Por más que el niño, muerto de miedo, había ido preguntando a todos los miembros de su familia sobre la historia de la mariposa negra, no conseguía sacarle a nadie ninguna explicación satisfactoria. Fue el guarda de la hacienda quien le metió el miedo en el cuerpo. Debido a que en los últimos años había habido problemas para abastecer de agua la plantación, tuvieron que perforar, no demasiado lejos de la vivienda principal, un profundo pozo. El caso es que, para evitar que el pequeño se acercara a ese nuevo peligro, aquel hombre le había dicho que, en el fondo del agujero, habitaba la tan temida mariposa de los muertos. Para aumentar aún más el temor del niño, le contó una ancestral historia que circulaba por la región. Las gentes decían que cuando alguien veía la mariposa de los muertos, en un corto periodo de tiempo alguien de su familia moriría. Por ese motivo no debía mirar por el brocal del pozo pues, de forma inevitable, contemplaría a ese bicho infernal alado —casi tan grande como un murciélago— y, después, alguien muy querido fallecería irremediablemente.
Poco a poco, en el interior del niño, se fue forjando una especie de obsesión por aquel monstruo diabólico y, no solo no se aproximaba al pozo por temor a que, de repente, viera salir al animal de su húmedo escondrijo, sino que incluso dejó de jugar por el exterior de la casa. No cabe decir el estupor que sintió la criatura cuando, un atardecer de verano, justo al abrir la ventana para que entrara un poco de fresco, irrumpió revoloteando una grotesca mariposa, negra como la pez, que voló durante unos segundos por aquel cuarto. Después, salió por la venta mientras el niño permanecía petrificado y pálido. El grito que no dio por puro pánico se quedó atrapado dentro de él. No dijo nada a nadie.

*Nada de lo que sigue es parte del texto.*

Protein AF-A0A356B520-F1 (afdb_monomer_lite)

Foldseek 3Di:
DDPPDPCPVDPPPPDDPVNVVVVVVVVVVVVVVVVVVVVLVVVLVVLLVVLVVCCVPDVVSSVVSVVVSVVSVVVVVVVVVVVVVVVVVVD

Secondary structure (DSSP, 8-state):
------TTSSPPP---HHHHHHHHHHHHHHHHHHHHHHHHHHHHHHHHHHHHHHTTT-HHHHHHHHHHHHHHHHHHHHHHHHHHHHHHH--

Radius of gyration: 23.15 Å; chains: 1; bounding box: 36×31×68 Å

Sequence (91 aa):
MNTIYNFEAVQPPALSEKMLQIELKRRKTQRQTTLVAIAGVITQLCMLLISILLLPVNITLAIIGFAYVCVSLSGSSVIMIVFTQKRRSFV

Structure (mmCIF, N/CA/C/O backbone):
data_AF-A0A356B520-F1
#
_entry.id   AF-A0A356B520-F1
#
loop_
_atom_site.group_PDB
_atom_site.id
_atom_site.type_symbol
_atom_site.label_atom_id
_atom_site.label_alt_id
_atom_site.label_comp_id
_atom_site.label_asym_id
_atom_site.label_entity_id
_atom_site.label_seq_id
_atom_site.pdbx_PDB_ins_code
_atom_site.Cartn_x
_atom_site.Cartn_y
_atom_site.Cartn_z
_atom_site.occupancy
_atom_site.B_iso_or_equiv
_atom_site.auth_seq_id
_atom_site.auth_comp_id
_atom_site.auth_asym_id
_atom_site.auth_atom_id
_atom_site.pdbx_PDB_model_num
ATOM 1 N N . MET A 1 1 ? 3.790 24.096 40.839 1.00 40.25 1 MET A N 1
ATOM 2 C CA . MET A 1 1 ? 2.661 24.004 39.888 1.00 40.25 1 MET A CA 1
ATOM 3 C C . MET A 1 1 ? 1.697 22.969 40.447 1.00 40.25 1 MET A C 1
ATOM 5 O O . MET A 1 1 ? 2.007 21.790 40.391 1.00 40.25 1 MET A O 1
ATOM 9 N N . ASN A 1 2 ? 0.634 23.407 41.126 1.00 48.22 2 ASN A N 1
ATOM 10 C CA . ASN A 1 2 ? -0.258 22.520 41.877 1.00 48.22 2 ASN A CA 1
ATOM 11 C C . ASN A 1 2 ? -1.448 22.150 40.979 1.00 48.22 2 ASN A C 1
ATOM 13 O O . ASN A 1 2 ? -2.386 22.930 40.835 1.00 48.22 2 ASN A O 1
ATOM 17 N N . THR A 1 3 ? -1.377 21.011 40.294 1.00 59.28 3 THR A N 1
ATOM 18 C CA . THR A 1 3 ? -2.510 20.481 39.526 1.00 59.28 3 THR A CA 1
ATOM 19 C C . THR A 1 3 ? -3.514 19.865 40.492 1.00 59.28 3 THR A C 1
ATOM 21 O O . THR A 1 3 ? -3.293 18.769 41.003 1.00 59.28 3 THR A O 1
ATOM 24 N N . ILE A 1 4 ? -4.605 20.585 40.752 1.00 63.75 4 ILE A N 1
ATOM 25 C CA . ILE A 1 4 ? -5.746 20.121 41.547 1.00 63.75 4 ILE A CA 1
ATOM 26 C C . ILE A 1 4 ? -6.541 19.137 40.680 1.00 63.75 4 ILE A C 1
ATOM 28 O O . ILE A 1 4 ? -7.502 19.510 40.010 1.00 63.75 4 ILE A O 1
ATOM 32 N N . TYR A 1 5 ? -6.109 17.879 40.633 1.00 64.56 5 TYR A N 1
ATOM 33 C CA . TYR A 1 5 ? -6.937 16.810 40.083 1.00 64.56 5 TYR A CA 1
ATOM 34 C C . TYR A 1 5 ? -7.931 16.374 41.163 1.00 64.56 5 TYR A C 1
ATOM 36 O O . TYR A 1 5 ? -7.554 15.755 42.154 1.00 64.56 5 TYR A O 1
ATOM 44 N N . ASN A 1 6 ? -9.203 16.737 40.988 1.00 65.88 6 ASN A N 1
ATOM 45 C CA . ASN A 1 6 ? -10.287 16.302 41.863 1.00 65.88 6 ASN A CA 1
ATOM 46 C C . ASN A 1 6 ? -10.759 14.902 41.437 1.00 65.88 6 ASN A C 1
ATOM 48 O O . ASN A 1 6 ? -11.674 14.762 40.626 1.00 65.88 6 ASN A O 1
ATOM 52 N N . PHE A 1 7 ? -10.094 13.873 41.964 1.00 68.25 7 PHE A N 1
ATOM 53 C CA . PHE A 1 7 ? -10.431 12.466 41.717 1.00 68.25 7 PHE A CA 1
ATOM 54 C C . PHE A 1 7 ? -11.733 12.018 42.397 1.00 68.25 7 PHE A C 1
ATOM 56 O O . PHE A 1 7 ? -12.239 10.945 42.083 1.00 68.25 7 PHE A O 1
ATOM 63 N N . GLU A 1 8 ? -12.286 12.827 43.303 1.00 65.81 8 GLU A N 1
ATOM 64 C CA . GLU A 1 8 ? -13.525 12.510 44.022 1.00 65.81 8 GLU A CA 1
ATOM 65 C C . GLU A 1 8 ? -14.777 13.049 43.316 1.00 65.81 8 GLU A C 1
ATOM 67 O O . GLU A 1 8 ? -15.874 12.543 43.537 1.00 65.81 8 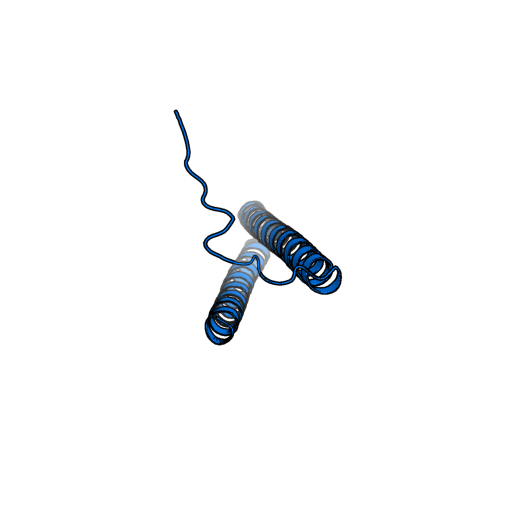GLU A O 1
ATOM 72 N N . ALA A 1 9 ? -14.632 14.032 42.419 1.00 68.75 9 ALA A N 1
ATOM 73 C CA . ALA A 1 9 ? -15.754 14.610 41.675 1.00 68.75 9 ALA A CA 1
ATOM 74 C C . ALA A 1 9 ? -16.357 13.661 40.625 1.00 68.75 9 ALA A C 1
ATOM 76 O O . ALA A 1 9 ? -17.497 13.857 40.205 1.00 68.75 9 ALA A O 1
ATOM 77 N N . VAL A 1 10 ? -15.603 12.656 40.169 1.00 65.56 10 VAL A N 1
ATOM 78 C CA . VAL A 1 10 ? -16.030 11.730 39.114 1.00 65.56 10 VAL A CA 1
ATOM 79 C C . VAL A 1 10 ? -15.563 10.326 39.470 1.00 65.56 10 VAL A C 1
ATOM 81 O O . VAL A 1 10 ? -14.363 10.062 39.509 1.00 65.56 10 VAL A O 1
ATOM 84 N N . GLN A 1 11 ? -16.502 9.403 39.688 1.00 64.94 11 GLN A N 1
ATOM 85 C CA . GLN A 1 11 ? -16.153 7.988 39.810 1.00 64.94 11 GLN A CA 1
ATOM 86 C C . GLN A 1 11 ? -15.535 7.514 38.485 1.00 64.94 11 GLN A C 1
ATOM 88 O O . GLN A 1 11 ? -16.170 7.666 37.434 1.00 64.94 11 GLN A O 1
ATOM 93 N N . PRO A 1 12 ? -14.309 6.959 38.495 1.00 67.31 12 PRO A N 1
ATOM 94 C CA . PRO A 1 12 ? -13.706 6.454 37.276 1.00 67.31 12 PRO A CA 1
ATOM 95 C C . PRO A 1 12 ? -14.586 5.327 36.715 1.00 67.31 12 PRO A C 1
ATOM 97 O O . PRO A 1 12 ? -15.089 4.502 37.485 1.00 67.31 12 PRO A O 1
ATOM 100 N N . PRO A 1 13 ? -14.796 5.269 35.388 1.00 69.12 13 PRO A N 1
ATOM 101 C CA . PRO A 1 13 ? -15.555 4.185 34.782 1.00 69.12 13 PRO A CA 1
ATOM 102 C C . PRO A 1 13 ? -14.921 2.849 35.178 1.00 69.12 13 PRO A C 1
ATOM 104 O O . PRO A 1 13 ? -13.695 2.729 35.185 1.00 69.12 13 PRO A O 1
ATOM 107 N N . ALA A 1 14 ? -15.746 1.856 35.518 1.00 71.25 14 ALA A N 1
ATOM 108 C CA . ALA A 1 14 ? -15.274 0.559 35.992 1.00 71.25 14 ALA A CA 1
ATOM 109 C C . ALA A 1 14 ? -14.336 -0.087 34.956 1.00 71.25 14 ALA A C 1
ATOM 111 O O . ALA A 1 14 ? -14.771 -0.617 33.931 1.00 71.25 14 ALA A O 1
ATOM 112 N N . LEU A 1 15 ? -13.029 -0.013 35.212 1.00 70.75 15 LEU A N 1
ATOM 113 C CA . LEU A 1 15 ? -12.005 -0.524 34.315 1.00 70.75 15 LEU A CA 1
ATOM 114 C C . LEU A 1 15 ? -11.928 -2.043 34.484 1.00 70.75 15 LEU A C 1
ATOM 116 O O . LEU A 1 15 ? -11.276 -2.552 35.391 1.00 70.75 15 LEU A O 1
ATOM 120 N N . SER A 1 16 ? -12.627 -2.778 33.622 1.00 81.56 16 SER A N 1
ATOM 121 C CA . SER A 1 16 ? -12.521 -4.238 33.597 1.00 81.56 16 SER A CA 1
ATOM 122 C C . SER A 1 16 ? -11.286 -4.689 32.815 1.00 81.56 16 SER A C 1
ATOM 124 O O . SER A 1 16 ? -10.895 -4.068 31.822 1.00 81.56 16 SER A O 1
ATOM 126 N N . GLU A 1 17 ? -10.712 -5.833 33.191 1.00 85.81 17 GLU A N 1
ATOM 127 C CA . GLU A 1 17 ? -9.638 -6.476 32.420 1.00 85.81 17 GLU A CA 1
ATOM 128 C C . GLU A 1 17 ? -10.051 -6.698 30.952 1.00 85.81 17 GLU A C 1
ATOM 130 O O . GLU A 1 17 ? -9.257 -6.514 30.029 1.00 85.81 17 GLU A O 1
ATOM 135 N N . LYS A 1 18 ? -11.337 -6.990 30.715 1.00 82.81 18 LYS A N 1
ATOM 136 C CA . LYS A 1 18 ? -11.905 -7.124 29.368 1.00 82.81 18 LYS A CA 1
ATOM 137 C C . LYS A 1 18 ? -11.752 -5.838 28.549 1.00 82.81 18 LYS A C 1
ATOM 139 O O . LYS A 1 18 ? -11.369 -5.918 27.384 1.00 82.81 18 LYS A O 1
ATOM 144 N N . MET A 1 19 ? -11.992 -4.661 29.135 1.00 82.69 19 MET A N 1
ATOM 145 C CA . MET A 1 19 ? -11.808 -3.374 28.444 1.00 82.69 19 MET A CA 1
ATOM 146 C C . MET A 1 19 ? -10.340 -3.125 28.078 1.00 82.69 19 MET A C 1
ATOM 148 O O . MET A 1 19 ? -10.050 -2.704 26.958 1.00 82.69 19 MET A O 1
ATOM 152 N N . LEU A 1 20 ? -9.407 -3.460 28.974 1.00 84.7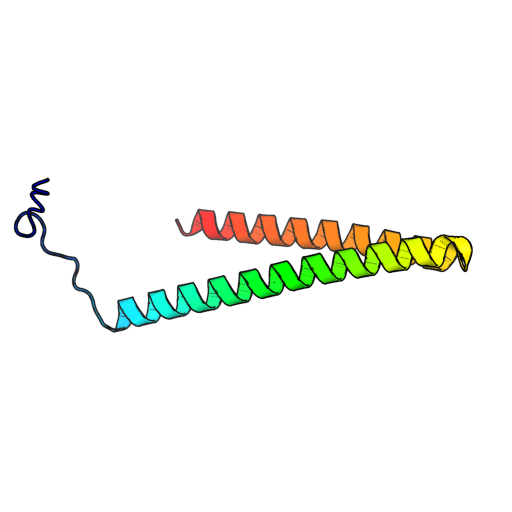5 20 LEU A N 1
ATOM 153 C CA . LEU A 1 20 ? -7.965 -3.387 28.708 1.00 84.75 20 LEU A CA 1
ATOM 154 C C . LEU A 1 20 ? -7.537 -4.320 27.566 1.00 84.75 20 LEU A C 1
ATOM 156 O O . LEU A 1 20 ? -6.800 -3.904 26.671 1.00 84.75 20 LEU A O 1
ATOM 160 N N . GLN A 1 21 ? -8.031 -5.561 27.547 1.00 86.69 21 GLN A N 1
ATOM 161 C CA . GLN A 1 21 ? -7.728 -6.512 26.475 1.00 86.69 21 GLN A CA 1
ATOM 162 C C . GLN A 1 21 ? -8.291 -6.067 25.117 1.00 86.69 21 GLN A C 1
ATOM 164 O O . GLN A 1 21 ? -7.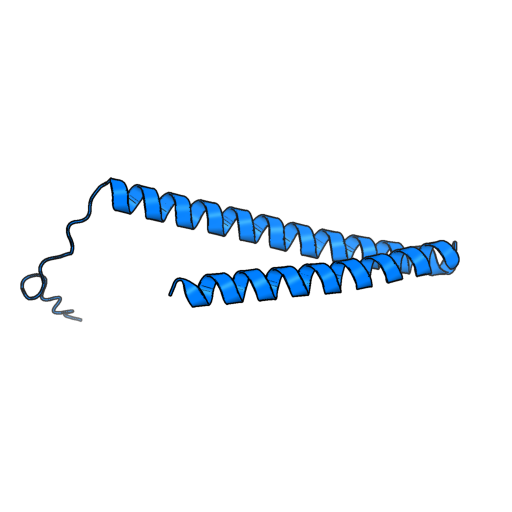625 -6.238 24.092 1.00 86.69 21 GLN A O 1
ATOM 169 N N . ILE A 1 22 ? -9.493 -5.479 25.090 1.00 86.31 22 ILE A N 1
ATOM 170 C CA . ILE A 1 22 ? -10.097 -4.925 23.869 1.00 86.31 22 ILE A CA 1
ATOM 171 C C . ILE A 1 22 ? -9.238 -3.780 23.324 1.00 86.31 22 ILE A C 1
ATOM 173 O O . ILE A 1 22 ? -8.916 -3.770 22.134 1.00 86.31 22 ILE A O 1
ATOM 177 N N . GLU A 1 23 ? -8.803 -2.854 24.179 1.00 85.88 23 GLU A N 1
ATOM 178 C CA . GLU A 1 23 ? -7.980 -1.719 23.752 1.00 85.88 23 GLU A CA 1
ATOM 179 C C . GLU A 1 23 ? -6.575 -2.163 23.306 1.00 85.88 23 GLU A C 1
ATOM 181 O O . GLU A 1 23 ? -6.059 -1.681 22.294 1.00 85.88 23 GLU A O 1
ATOM 186 N N . LEU A 1 24 ? -5.966 -3.144 23.982 1.00 86.56 24 LEU A N 1
ATOM 187 C CA . LEU A 1 24 ? -4.700 -3.743 23.544 1.00 86.56 24 LEU A CA 1
ATOM 188 C C . LEU A 1 24 ? -4.827 -4.412 22.171 1.00 86.56 24 LEU A C 1
ATOM 190 O O . LEU A 1 24 ? -3.977 -4.191 21.303 1.00 86.56 24 LEU A O 1
ATOM 194 N N . LYS A 1 25 ? -5.898 -5.183 21.941 1.00 87.69 25 LYS A N 1
ATOM 195 C CA . LYS A 1 25 ? -6.189 -5.769 20.623 1.00 87.69 25 LYS A CA 1
ATOM 196 C C . LYS A 1 25 ? -6.367 -4.676 19.573 1.00 87.69 25 LYS A C 1
ATOM 198 O O . LYS A 1 25 ? -5.728 -4.749 18.527 1.00 87.69 25 LYS A O 1
ATOM 203 N N . ARG A 1 26 ? -7.129 -3.621 19.877 1.00 85.19 26 ARG A N 1
ATOM 204 C CA . ARG A 1 26 ? -7.329 -2.468 18.986 1.00 85.19 26 ARG A CA 1
ATOM 205 C C . ARG A 1 26 ? -6.003 -1.827 18.578 1.00 85.19 26 ARG A C 1
ATOM 207 O O . ARG A 1 26 ? -5.767 -1.621 17.389 1.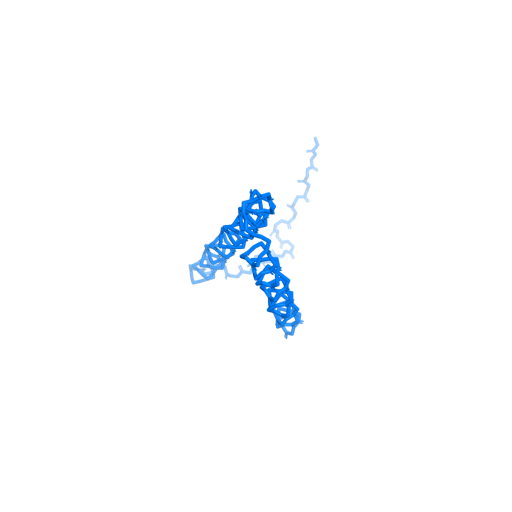00 85.19 26 ARG A O 1
ATOM 214 N N . ARG A 1 27 ? -5.112 -1.558 19.537 1.00 84.81 27 ARG A N 1
ATOM 215 C CA . ARG A 1 27 ? -3.781 -0.977 19.281 1.00 84.81 27 ARG A CA 1
ATOM 216 C C . ARG A 1 27 ? -2.887 -1.910 18.470 1.00 84.81 27 ARG A C 1
ATOM 218 O O . ARG A 1 27 ? -2.194 -1.448 17.564 1.00 84.81 27 ARG A O 1
ATOM 225 N N . LYS A 1 28 ? -2.911 -3.215 18.757 1.00 87.56 28 LYS A N 1
ATOM 226 C CA . LYS A 1 28 ? -2.151 -4.214 17.993 1.00 87.56 28 LYS A CA 1
ATOM 227 C C . LYS A 1 28 ? -2.616 -4.261 16.538 1.00 87.56 28 LYS A C 1
ATOM 229 O O . LYS A 1 28 ? -1.781 -4.174 15.642 1.00 87.56 28 LYS A O 1
ATOM 234 N N . THR A 1 29 ? -3.927 -4.313 16.307 1.00 84.88 29 THR A N 1
ATOM 235 C CA . THR A 1 29 ? -4.505 -4.286 14.960 1.00 84.88 29 THR A CA 1
ATOM 236 C C . THR A 1 29 ? -4.151 -2.992 14.236 1.00 84.88 29 THR A C 1
ATOM 238 O O . THR A 1 29 ? -3.714 -3.049 13.094 1.00 84.88 29 THR A O 1
ATOM 241 N N . GLN A 1 30 ? -4.238 -1.835 14.903 1.00 83.75 30 GLN A N 1
ATOM 242 C CA . GLN A 1 30 ? -3.836 -0.556 14.309 1.00 83.75 30 GLN A CA 1
ATOM 243 C C . GLN A 1 30 ? -2.369 -0.570 13.858 1.00 83.75 30 GLN A C 1
ATOM 245 O O . GLN A 1 30 ? -2.092 -0.247 12.705 1.00 83.75 30 GLN A O 1
ATOM 250 N N . ARG A 1 31 ? -1.441 -1.027 14.709 1.00 85.56 31 ARG A N 1
ATOM 251 C CA . ARG A 1 31 ? -0.011 -1.129 14.361 1.00 85.56 31 ARG A CA 1
ATOM 252 C C . ARG A 1 31 ? 0.253 -2.082 13.194 1.00 85.56 31 ARG A C 1
ATOM 254 O O . ARG A 1 31 ? 1.060 -1.781 12.319 1.00 85.56 31 ARG A O 1
ATOM 261 N N . GLN A 1 32 ? -0.432 -3.223 13.161 1.00 88.50 32 GLN A N 1
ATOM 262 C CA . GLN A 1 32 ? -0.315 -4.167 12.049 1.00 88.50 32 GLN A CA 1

Pocos días después, pidió a su padre que invitase al menor de sus primos a pasar con ellos una tarde. —Padre, dígale al tío que traiga a José; hace mucho que no nos vemos y lo echo de menos—.
Al día siguiente, los dos primos pasaron la tarde jugando por la finca y, de forma premeditada, el aterrado niño invitó a su primo a asomarse por el brocal del pozo para, según él, descubrir un tesoro. El pequeño, ajeno a lo que estaba a punto de suceder, necesitó colaboración para poder poner su barriguita sobre el borde. Sin embargo, la ayuda llevó más impulso del debido y después de un grito, un golpe y unos minutos de ecos siniestros, todo quedó en silencio. —Ya tienes a uno de los míos; no toques a los demás—.
Después, entró en la casa. Se sentó al lado de su madre mientras miraba a su hermana pequeña jugando con una muñeca. «Os he salvado la vida»— pensó.
—¿Dónde está José? —requirió la mujer.
—Estábamos jugando al escondite y no lo he encontrado; cuando se aburra volverá.